Putting Students In Charge: 3 Ways the ESBC is a Model for Education Reform
Education reform is an extremely important issue. Whether it be digital classrooms or mobile learning, 21st century education reform is usually tied in some way to digital innovation. However, despite the ever-increasing presence of technology in the classroom, the most important element is the human element.
The Evangelical School Berlin Centre is a model for education reform. Here, the focus isn’t so much on grades and testing, but on cultivating adaptability and strong personalities. The focus is on producing confident students. We’ve talked at length about how managing a classroom is about letting students manage themselves. The ESBC takes this philosophy and expands it from the classroom to the entire school by using the following methods.
3 Ways the ESBC is a Model for Education Reform:
1. Giving Students Options
Instead of giving students mandates when they arrive, teachers at the ESBC give students options. Although students must take core classes like Math and German, they are also allowed to pick their electives, similar to the higher education approach. As for the courses themselves, while the school does offer more traditional ones, they also offer alternative courses called “responsibility” and “challenge.” In the latter class, students between the ages of 12 and 14 are allotted money by the school with which to plan an adventure on the grounds that they plan it entirely on their own. This puts a great amount of focus on learner autonomy.
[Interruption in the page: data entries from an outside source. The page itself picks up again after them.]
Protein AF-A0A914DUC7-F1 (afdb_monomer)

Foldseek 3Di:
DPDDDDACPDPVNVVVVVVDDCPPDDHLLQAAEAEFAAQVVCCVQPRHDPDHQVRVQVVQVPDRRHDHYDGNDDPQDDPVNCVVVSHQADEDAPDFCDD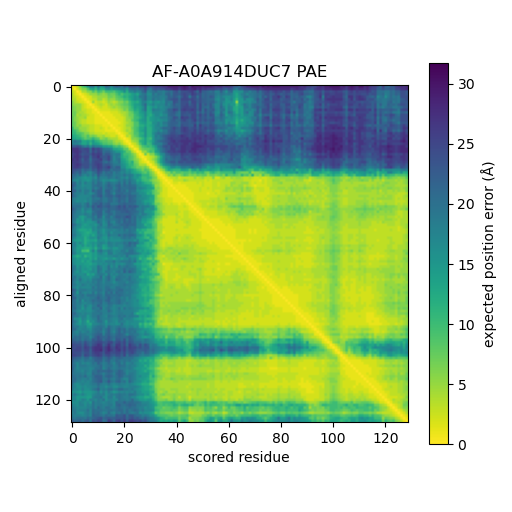PPDDTSCVNCVVVVRYDHDDDDPPDDDDHD

Organism: NCBI:txid290746

Nearest PDB structures (foldseek):
  4mvd-assembly2_G  TM=9.602E-01  e=2.513E-10  Rattus norvegicus
  4mvd-assembly1_C  TM=9.602E-01  e=2.513E-10  Rattus norvegicus
  3hl4-assembly1_A  TM=9.633E-01  e=3.082E-10  Rattus norvegicus
  4mvd-assembly1_D  TM=9.594E-01  e=3.780E-10  Rattus norvegicus
  4mvc-assembly1_A  TM=9.599E-01  e=6.085E-10  Rattus norvegicus

InterPro domains:
  IPR004821 Cytidyltransferase-like domain [PF01467] (36-99)
  IPR014729 Rossmann-like alpha/beta/alpha sandwich fold [G3DSA:3.40.50.620] (34-126)
  IPR045049 Choline-phosphate cytidylyltransferase Pcy1-like [PTHR10739] (35-122)

Radius of gyration: 16.66 Å; Cα contacts (8 Å, |Δi|>4): 123; chains: 1; bounding box: 43×40×29 Å

Structure (mmCIF, N/CA/C/O backbone):
data_AF-A0A914DUC7-F1
#
_entry.id   AF-A0A914DUC7-F1
#
loop_
_atom_site.group_PDB
_atom_site.id
_atom_site.type_symbol
_atom_site.label_atom_id
_atom_site.label_alt_id
_atom_site.label_comp_id
_atom_site.label_asym_id
_atom_site.label_entity_id
_atom_site.label_seq_id
_atom_site.pdbx_PDB_ins_code
_atom_site.Cartn_x
_atom_site.Cartn_y
_atom_site.Cartn_z
_atom_site.occupancy
_atom_site.B_iso_or_equiv
_atom_site.auth_seq_id
_atom_site.auth_comp_id
_atom_site.auth_asym_id
_atom_site.auth_atom_id
_atom_site.pdbx_PDB_model_num
ATOM 1 N N . MET A 1 1 ? 0.121 -23.128 16.247 1.00 46.06 1 MET A N 1
ATOM 2 C CA . MET A 1 1 ? -0.416 -22.690 14.943 1.00 46.06 1 MET A CA 1
ATOM 3 C C . MET A 1 1 ? 0.358 -23.443 13.867 1.00 46.06 1 MET A C 1
ATOM 5 O O . MET A 1 1 ? 1.308 -22.892 13.342 1.00 46.06 1 MET A O 1
ATOM 9 N N . ASN A 1 2 ? 0.049 -24.725 13.638 1.00 50.38 2 ASN A N 1
ATOM 10 C CA . ASN A 1 2 ? 0.793 -25.574 12.687 1.00 50.38 2 ASN A CA 1
ATOM 11 C C . ASN A 1 2 ? -0.073 -26.070 11.524 1.00 50.38 2 ASN A C 1
ATOM 13 O O . ASN A 1 2 ? 0.428 -26.791 10.668 1.00 50.38 2 ASN A O 1
ATOM 17 N N . ASP A 1 3 ? -1.340 -25.668 11.479 1.00 55.06 3 ASP A N 1
ATOM 18 C CA . ASP A 1 3 ? -2.220 -26.031 10.379 1.00 55.06 3 ASP A CA 1
ATOM 19 C C . ASP A 1 3 ? -2.228 -24.899 9.348 1.00 55.06 3 ASP A C 1
ATOM 21 O O . ASP A 1 3 ? -2.271 -23.722 9.739 1.00 55.06 3 ASP A O 1
ATOM 25 N N . PRO A 1 4 ? -2.164 -25.222 8.042 1.00 60.88 4 PRO A N 1
ATOM 26 C CA . PRO A 1 4 ? -2.346 -24.228 7.001 1.00 60.88 4 PRO A CA 1
ATOM 27 C C . PRO A 1 4 ? -3.713 -23.578 7.187 1.00 60.88 4 PRO A C 1
ATOM 29 O O . PRO A 1 4 ? -4.705 -24.222 7.533 1.00 60.88 4 PRO A O 1
ATOM 32 N N . ALA A 1 5 ? -3.751 -22.268 7.001 1.00 50.47 5 ALA A N 1
ATOM 33 C CA . ALA A 1 5 ? -4.974 -21.517 7.174 1.00 50.47 5 ALA A CA 1
ATOM 34 C C . ALA A 1 5 ? -6.016 -22.019 6.131 1.00 50.47 5 ALA A C 1
ATOM 36 O O . ALA A 1 5 ? -5.631 -22.170 4.973 1.00 50.47 5 ALA A O 1
ATOM 37 N N . PRO A 1 6 ? -7.298 -22.255 6.502 1.00 69.44 6 PRO A N 1
ATOM 38 C CA . PRO A 1 6 ? -8.322 -22.819 5.598 1.00 69.44 6 PRO A CA 1
ATOM 39 C C . PRO A 1 6 ? -8.519 -22.028 4.285 1.00 69.44 6 PRO A C 1
ATOM 41 O O . PRO A 1 6 ? -8.109 -20.882 4.187 1.00 69.44 6 PRO A O 1
ATOM 44 N N . TYR A 1 7 ? -9.136 -22.578 3.248 1.00 63.34 7 TYR A N 1
ATOM 45 C CA . TYR A 1 7 ? -9.454 -21.816 2.032 1.00 63.34 7 TYR A CA 1
ATOM 46 C C . TYR A 1 7 ? -10.631 -20.847 2.255 1.00 63.34 7 TYR A C 1
ATOM 48 O O . TYR A 1 7 ? -11.334 -20.920 3.263 1.00 63.34 7 TYR A O 1
ATOM 56 N N . SER A 1 8 ? -10.817 -19.860 1.374 1.00 52.75 8 SER A N 1
ATOM 57 C CA . SER A 1 8 ? -11.913 -18.878 1.497 1.00 52.75 8 SER A CA 1
ATOM 58 C C . SER A 1 8 ? -13.292 -19.490 1.231 1.00 52.75 8 SER A C 1
ATOM 60 O O . SER A 1 8 ? -14.287 -19.011 1.773 1.00 52.75 8 SER A O 1
ATOM 62 N N . ASP A 1 9 ? -13.336 -20.560 0.445 1.00 68.12 9 ASP A N 1
ATOM 63 C CA . ASP A 1 9 ? -14.497 -21.400 0.157 1.00 68.12 9 ASP A CA 1
ATOM 64 C C . ASP A 1 9 ? -14.658 -22.568 1.144 1.00 68.12 9 ASP A C 1
ATOM 66 O O . ASP A 1 9 ? -15.675 -23.264 1.115 1.00 68.12 9 ASP A O 1
ATOM 70 N N . ASP A 1 10 ? -13.713 -22.758 2.073 1.00 76.81 10 ASP A N 1
ATOM 71 C CA . ASP A 1 10 ? -13.875 -23.740 3.138 1.00 76.81 10 ASP A CA 1
ATOM 72 C C . ASP A 1 10 ? -14.993 -23.316 4.089 1.00 76.81 10 ASP A C 1
ATOM 74 O O . ASP A 1 10 ? -15.041 -22.197 4.612 1.00 76.81 10 ASP A O 1
ATOM 78 N N . GLN A 1 11 ? -15.853 -24.277 4.415 1.00 77.38 11 GLN A N 1
ATOM 79 C CA . GLN A 1 11 ? -17.013 -24.067 5.272 1.00 77.38 11 GLN A CA 1
ATOM 80 C C . GLN A 1 11 ? -16.652 -23.441 6.632 1.00 77.38 11 GLN A C 1
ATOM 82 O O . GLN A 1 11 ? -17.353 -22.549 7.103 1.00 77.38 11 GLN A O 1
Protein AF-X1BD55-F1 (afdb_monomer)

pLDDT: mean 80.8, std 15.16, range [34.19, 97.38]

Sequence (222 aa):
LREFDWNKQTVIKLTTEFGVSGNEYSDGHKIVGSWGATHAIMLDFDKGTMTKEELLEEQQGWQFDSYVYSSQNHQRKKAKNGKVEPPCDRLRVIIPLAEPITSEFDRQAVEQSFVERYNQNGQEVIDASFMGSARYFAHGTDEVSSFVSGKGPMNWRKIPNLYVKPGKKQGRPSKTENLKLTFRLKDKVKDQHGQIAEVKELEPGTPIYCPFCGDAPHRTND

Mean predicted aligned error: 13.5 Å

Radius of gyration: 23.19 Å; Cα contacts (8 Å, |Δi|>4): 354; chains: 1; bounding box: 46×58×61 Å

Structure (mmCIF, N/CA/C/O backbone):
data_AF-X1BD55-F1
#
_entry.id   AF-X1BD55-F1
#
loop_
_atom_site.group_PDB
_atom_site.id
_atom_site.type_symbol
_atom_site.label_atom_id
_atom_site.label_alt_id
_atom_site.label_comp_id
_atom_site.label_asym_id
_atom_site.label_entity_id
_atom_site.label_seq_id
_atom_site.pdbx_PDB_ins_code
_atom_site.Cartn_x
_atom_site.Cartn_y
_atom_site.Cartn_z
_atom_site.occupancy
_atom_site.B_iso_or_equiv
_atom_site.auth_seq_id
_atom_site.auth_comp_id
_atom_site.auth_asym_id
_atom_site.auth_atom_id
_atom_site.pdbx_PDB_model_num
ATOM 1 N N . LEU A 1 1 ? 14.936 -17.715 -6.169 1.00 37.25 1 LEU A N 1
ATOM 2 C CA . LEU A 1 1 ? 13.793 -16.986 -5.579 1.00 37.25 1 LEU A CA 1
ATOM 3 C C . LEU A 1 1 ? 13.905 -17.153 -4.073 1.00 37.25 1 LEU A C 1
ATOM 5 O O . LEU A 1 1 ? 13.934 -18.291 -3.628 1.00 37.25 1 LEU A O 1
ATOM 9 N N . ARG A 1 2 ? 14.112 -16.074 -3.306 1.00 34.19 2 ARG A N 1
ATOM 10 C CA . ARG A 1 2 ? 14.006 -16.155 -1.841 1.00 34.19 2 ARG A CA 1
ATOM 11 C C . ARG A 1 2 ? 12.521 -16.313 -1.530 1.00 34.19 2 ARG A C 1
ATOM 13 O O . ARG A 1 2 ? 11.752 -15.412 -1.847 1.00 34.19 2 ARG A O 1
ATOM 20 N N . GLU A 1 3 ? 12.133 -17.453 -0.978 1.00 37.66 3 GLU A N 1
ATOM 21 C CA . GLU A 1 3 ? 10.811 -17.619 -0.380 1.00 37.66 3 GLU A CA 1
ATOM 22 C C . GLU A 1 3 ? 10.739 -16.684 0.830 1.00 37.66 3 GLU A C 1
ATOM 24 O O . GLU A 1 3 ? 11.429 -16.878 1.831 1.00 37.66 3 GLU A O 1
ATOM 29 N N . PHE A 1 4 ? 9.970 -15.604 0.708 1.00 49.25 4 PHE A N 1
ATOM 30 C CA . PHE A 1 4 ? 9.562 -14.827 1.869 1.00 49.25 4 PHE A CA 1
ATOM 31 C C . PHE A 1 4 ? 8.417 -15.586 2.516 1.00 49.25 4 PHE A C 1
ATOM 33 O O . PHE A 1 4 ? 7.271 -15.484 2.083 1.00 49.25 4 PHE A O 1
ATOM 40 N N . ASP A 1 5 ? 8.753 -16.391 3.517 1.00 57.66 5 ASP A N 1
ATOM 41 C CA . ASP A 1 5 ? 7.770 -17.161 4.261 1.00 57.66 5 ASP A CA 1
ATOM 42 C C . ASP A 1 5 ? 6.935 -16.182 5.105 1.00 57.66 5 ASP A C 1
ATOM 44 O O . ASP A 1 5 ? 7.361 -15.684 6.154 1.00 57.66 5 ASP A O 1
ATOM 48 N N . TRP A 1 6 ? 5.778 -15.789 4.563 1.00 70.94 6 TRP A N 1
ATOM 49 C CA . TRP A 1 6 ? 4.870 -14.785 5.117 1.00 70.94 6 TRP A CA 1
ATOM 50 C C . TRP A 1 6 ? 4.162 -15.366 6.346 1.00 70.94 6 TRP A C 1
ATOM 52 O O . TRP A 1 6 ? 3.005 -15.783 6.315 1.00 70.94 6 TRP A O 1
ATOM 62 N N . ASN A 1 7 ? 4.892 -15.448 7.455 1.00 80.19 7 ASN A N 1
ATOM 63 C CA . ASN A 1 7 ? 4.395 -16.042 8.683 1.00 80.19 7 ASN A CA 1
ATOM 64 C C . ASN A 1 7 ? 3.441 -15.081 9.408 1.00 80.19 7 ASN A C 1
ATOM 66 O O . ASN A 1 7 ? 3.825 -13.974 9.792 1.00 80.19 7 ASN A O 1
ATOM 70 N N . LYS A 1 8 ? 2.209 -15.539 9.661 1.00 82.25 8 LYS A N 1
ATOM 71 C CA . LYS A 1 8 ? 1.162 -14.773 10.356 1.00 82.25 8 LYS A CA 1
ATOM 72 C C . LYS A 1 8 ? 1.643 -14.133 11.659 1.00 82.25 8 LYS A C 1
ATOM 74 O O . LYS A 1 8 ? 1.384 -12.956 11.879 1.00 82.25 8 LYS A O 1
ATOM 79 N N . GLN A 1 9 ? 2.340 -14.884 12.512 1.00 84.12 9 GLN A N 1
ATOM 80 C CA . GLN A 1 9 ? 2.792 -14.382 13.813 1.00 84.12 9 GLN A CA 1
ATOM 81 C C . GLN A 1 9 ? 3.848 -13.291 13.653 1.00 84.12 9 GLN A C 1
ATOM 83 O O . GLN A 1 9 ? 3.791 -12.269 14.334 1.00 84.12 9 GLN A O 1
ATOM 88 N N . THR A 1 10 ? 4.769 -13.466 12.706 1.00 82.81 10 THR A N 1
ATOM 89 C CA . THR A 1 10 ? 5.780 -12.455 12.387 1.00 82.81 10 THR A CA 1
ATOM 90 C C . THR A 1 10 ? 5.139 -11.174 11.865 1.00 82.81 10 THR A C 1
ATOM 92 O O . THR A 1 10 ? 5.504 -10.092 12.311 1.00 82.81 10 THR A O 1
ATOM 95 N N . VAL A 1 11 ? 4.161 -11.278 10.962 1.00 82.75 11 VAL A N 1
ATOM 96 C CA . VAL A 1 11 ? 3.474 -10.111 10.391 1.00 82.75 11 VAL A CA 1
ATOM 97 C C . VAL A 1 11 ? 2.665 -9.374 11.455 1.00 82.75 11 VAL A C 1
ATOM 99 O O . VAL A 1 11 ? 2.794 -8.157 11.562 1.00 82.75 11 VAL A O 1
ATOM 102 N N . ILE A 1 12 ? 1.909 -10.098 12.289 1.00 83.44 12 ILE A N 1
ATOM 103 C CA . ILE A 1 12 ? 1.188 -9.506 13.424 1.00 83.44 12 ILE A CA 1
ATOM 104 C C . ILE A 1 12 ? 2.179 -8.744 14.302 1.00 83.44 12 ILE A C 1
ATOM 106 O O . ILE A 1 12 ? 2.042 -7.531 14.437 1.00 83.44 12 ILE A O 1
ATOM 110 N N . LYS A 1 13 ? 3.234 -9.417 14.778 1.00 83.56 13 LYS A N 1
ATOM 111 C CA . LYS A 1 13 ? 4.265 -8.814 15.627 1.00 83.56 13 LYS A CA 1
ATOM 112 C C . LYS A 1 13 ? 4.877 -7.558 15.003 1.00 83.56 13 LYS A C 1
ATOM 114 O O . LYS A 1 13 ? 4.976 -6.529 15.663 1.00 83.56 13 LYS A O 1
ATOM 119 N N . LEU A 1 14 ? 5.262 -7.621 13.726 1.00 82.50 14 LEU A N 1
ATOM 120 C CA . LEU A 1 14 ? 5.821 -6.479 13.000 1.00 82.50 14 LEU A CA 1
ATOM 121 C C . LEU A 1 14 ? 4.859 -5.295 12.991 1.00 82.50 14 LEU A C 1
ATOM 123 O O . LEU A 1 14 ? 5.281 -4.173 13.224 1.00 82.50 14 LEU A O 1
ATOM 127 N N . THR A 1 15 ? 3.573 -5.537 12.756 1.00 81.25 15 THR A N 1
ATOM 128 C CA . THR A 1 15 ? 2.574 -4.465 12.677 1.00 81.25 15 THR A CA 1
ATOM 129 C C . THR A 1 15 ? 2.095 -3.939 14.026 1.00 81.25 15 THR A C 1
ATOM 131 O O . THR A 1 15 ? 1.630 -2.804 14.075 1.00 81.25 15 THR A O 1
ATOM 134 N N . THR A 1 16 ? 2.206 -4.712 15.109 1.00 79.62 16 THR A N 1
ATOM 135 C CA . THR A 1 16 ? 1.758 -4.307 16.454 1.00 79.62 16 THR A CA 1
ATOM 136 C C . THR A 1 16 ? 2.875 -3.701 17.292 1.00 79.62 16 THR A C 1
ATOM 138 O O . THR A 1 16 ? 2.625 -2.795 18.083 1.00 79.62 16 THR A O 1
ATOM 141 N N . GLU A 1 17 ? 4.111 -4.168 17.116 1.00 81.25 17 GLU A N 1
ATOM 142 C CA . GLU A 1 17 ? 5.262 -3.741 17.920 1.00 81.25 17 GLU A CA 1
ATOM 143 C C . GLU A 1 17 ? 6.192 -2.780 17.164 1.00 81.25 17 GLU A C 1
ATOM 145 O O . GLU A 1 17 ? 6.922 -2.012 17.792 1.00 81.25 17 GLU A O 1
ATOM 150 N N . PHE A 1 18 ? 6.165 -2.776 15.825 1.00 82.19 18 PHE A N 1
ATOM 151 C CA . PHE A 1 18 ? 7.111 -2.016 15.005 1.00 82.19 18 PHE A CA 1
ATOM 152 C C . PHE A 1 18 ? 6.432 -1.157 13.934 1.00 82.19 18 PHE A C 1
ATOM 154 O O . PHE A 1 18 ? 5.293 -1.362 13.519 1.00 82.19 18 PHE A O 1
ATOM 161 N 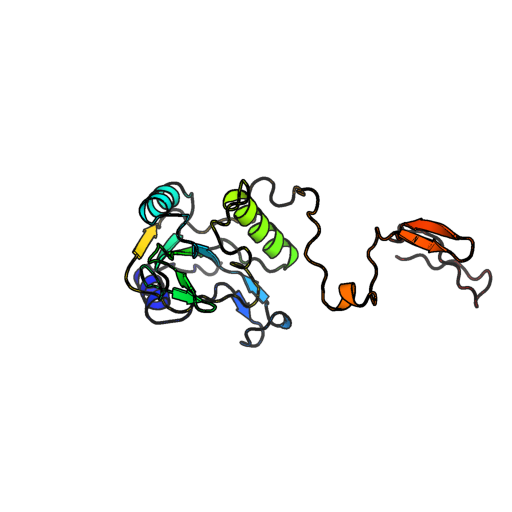N . GLY A 1 1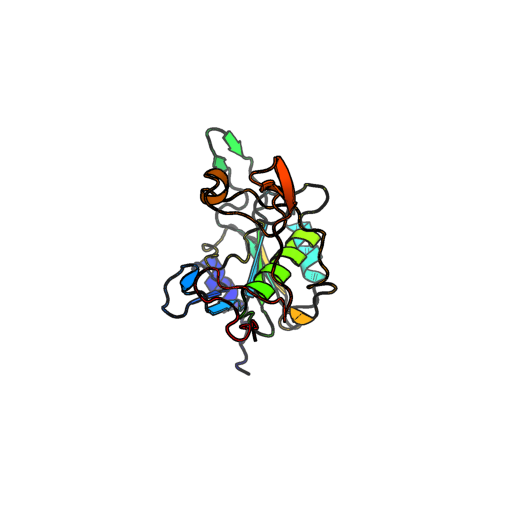9 ? 7.154 -0.137 13.470 1.00 77.81 19 GLY A N 1
ATOM 162 C CA . GLY A 1 19 ? 6.805 0.513 12.213 1.00 77.81 19 GLY A CA 1
ATOM 163 C C . GLY A 1 19 ? 7.208 -0.378 11.041 1.00 77.81 19 GLY A C 1
ATOM 164 O O . GLY A 1 19 ? 8.300 -0.941 11.048 1.00 77.81 19 GLY A O 1
ATOM 165 N N . VAL A 1 20 ? 6.355 -0.477 10.026 1.00 86.12 20 VAL A N 1
ATOM 166 C CA . VAL A 1 20 ? 6.605 -1.294 8.834 1.00 86.12 20 VAL A CA 1
ATOM 167 C C . VAL A 1 20 ? 6.757 -0.394 7.613 1.00 86.12 20 VAL A C 1
ATOM 169 O O . VAL A 1 20 ? 6.029 0.586 7.443 1.00 86.12 20 VAL A O 1
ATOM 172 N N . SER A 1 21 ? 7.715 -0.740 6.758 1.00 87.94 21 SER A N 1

2. Making Concepts Relevant
Making concepts relevant to students can increase their level of engagement. For example, Math has historically been a tedious subject for many students because it is often taught abstractly, with educators spouting off formulas and not grounding them in the real world. But at the ESBC, rather than take a math test to gauge their skills, students can choose to code a videogame in order to demonstrate their practical understanding of mathematical concepts. This not only makes the curriculum relevant, but promotes active learning in which the student is no longer the passive recipient of knowledge, but participates in its construction.
3. Formative Assessment
There are no grades at the ESBC, at least not until students reach the age of 15. Students can also choose when they want to take a test. This reflects a move away from summative assessment, a staple of pedagogy which places value on the end result rather than the complete experience, and towards formative assessment, where the focus is on assessing students as they are guided through the learning process. For all the skeptics out there, even without the emphasis on grades and rigorous testing, the ESBC still manages to place among Germany’s best schools annually.
Part of this success is because the ESBC recognizes the importance of education technology. The institution understands that with the internet, students have access to all the information they’ll need. It recognizes that running a school that embraces self-regulated knowledge does more than help students construct their own understanding of their environment, it helps them to better adapt to changes within that environment.
But if we acknowledge that some of the ESBC’s success is due in part to their implementation of progressive pedagogies and an understanding of how technology has changed the field of education, we must also acknowledge that some of it is due to the institution being privately funded. However, that shouldn’t undermine the value of the institution’s accomplishments. It shouldn’t stop educators from trying to follow the example set by the ESBC in some way. Even if a top-to-bottom flip of the current education system is unrealistic for some, steps can still be taken to give students more autonomy and encourage them to think creatively in the classroom.
For example, UI design solutions like LiveTiles Mosaic make it easier for educators to facilitate self-regulated learning. Mosaic allows educators with no knowledge of coding to create a digital classroom in which students have access to collaborative tools that enhance the learning experience, as the screen shot below demonstrates. Mosaic is free for any K-12 classroom with an Office 365 tenant, allowing equal access for private and public schools.
Still, whether private or public, an institution is only as good as the educators within it. In today’s digital age, students need less lecturing and more guidance. They need to be critical thinkers and creative thinkers. They need educators that trust them and challenge them. That is, they need educators willing to flip the system, or at least flip the classroom. The flip may not be as radical as the education reform in Berlin, where many different schools are implementing the methods started by the ESBC, but a little change is better than no change at all.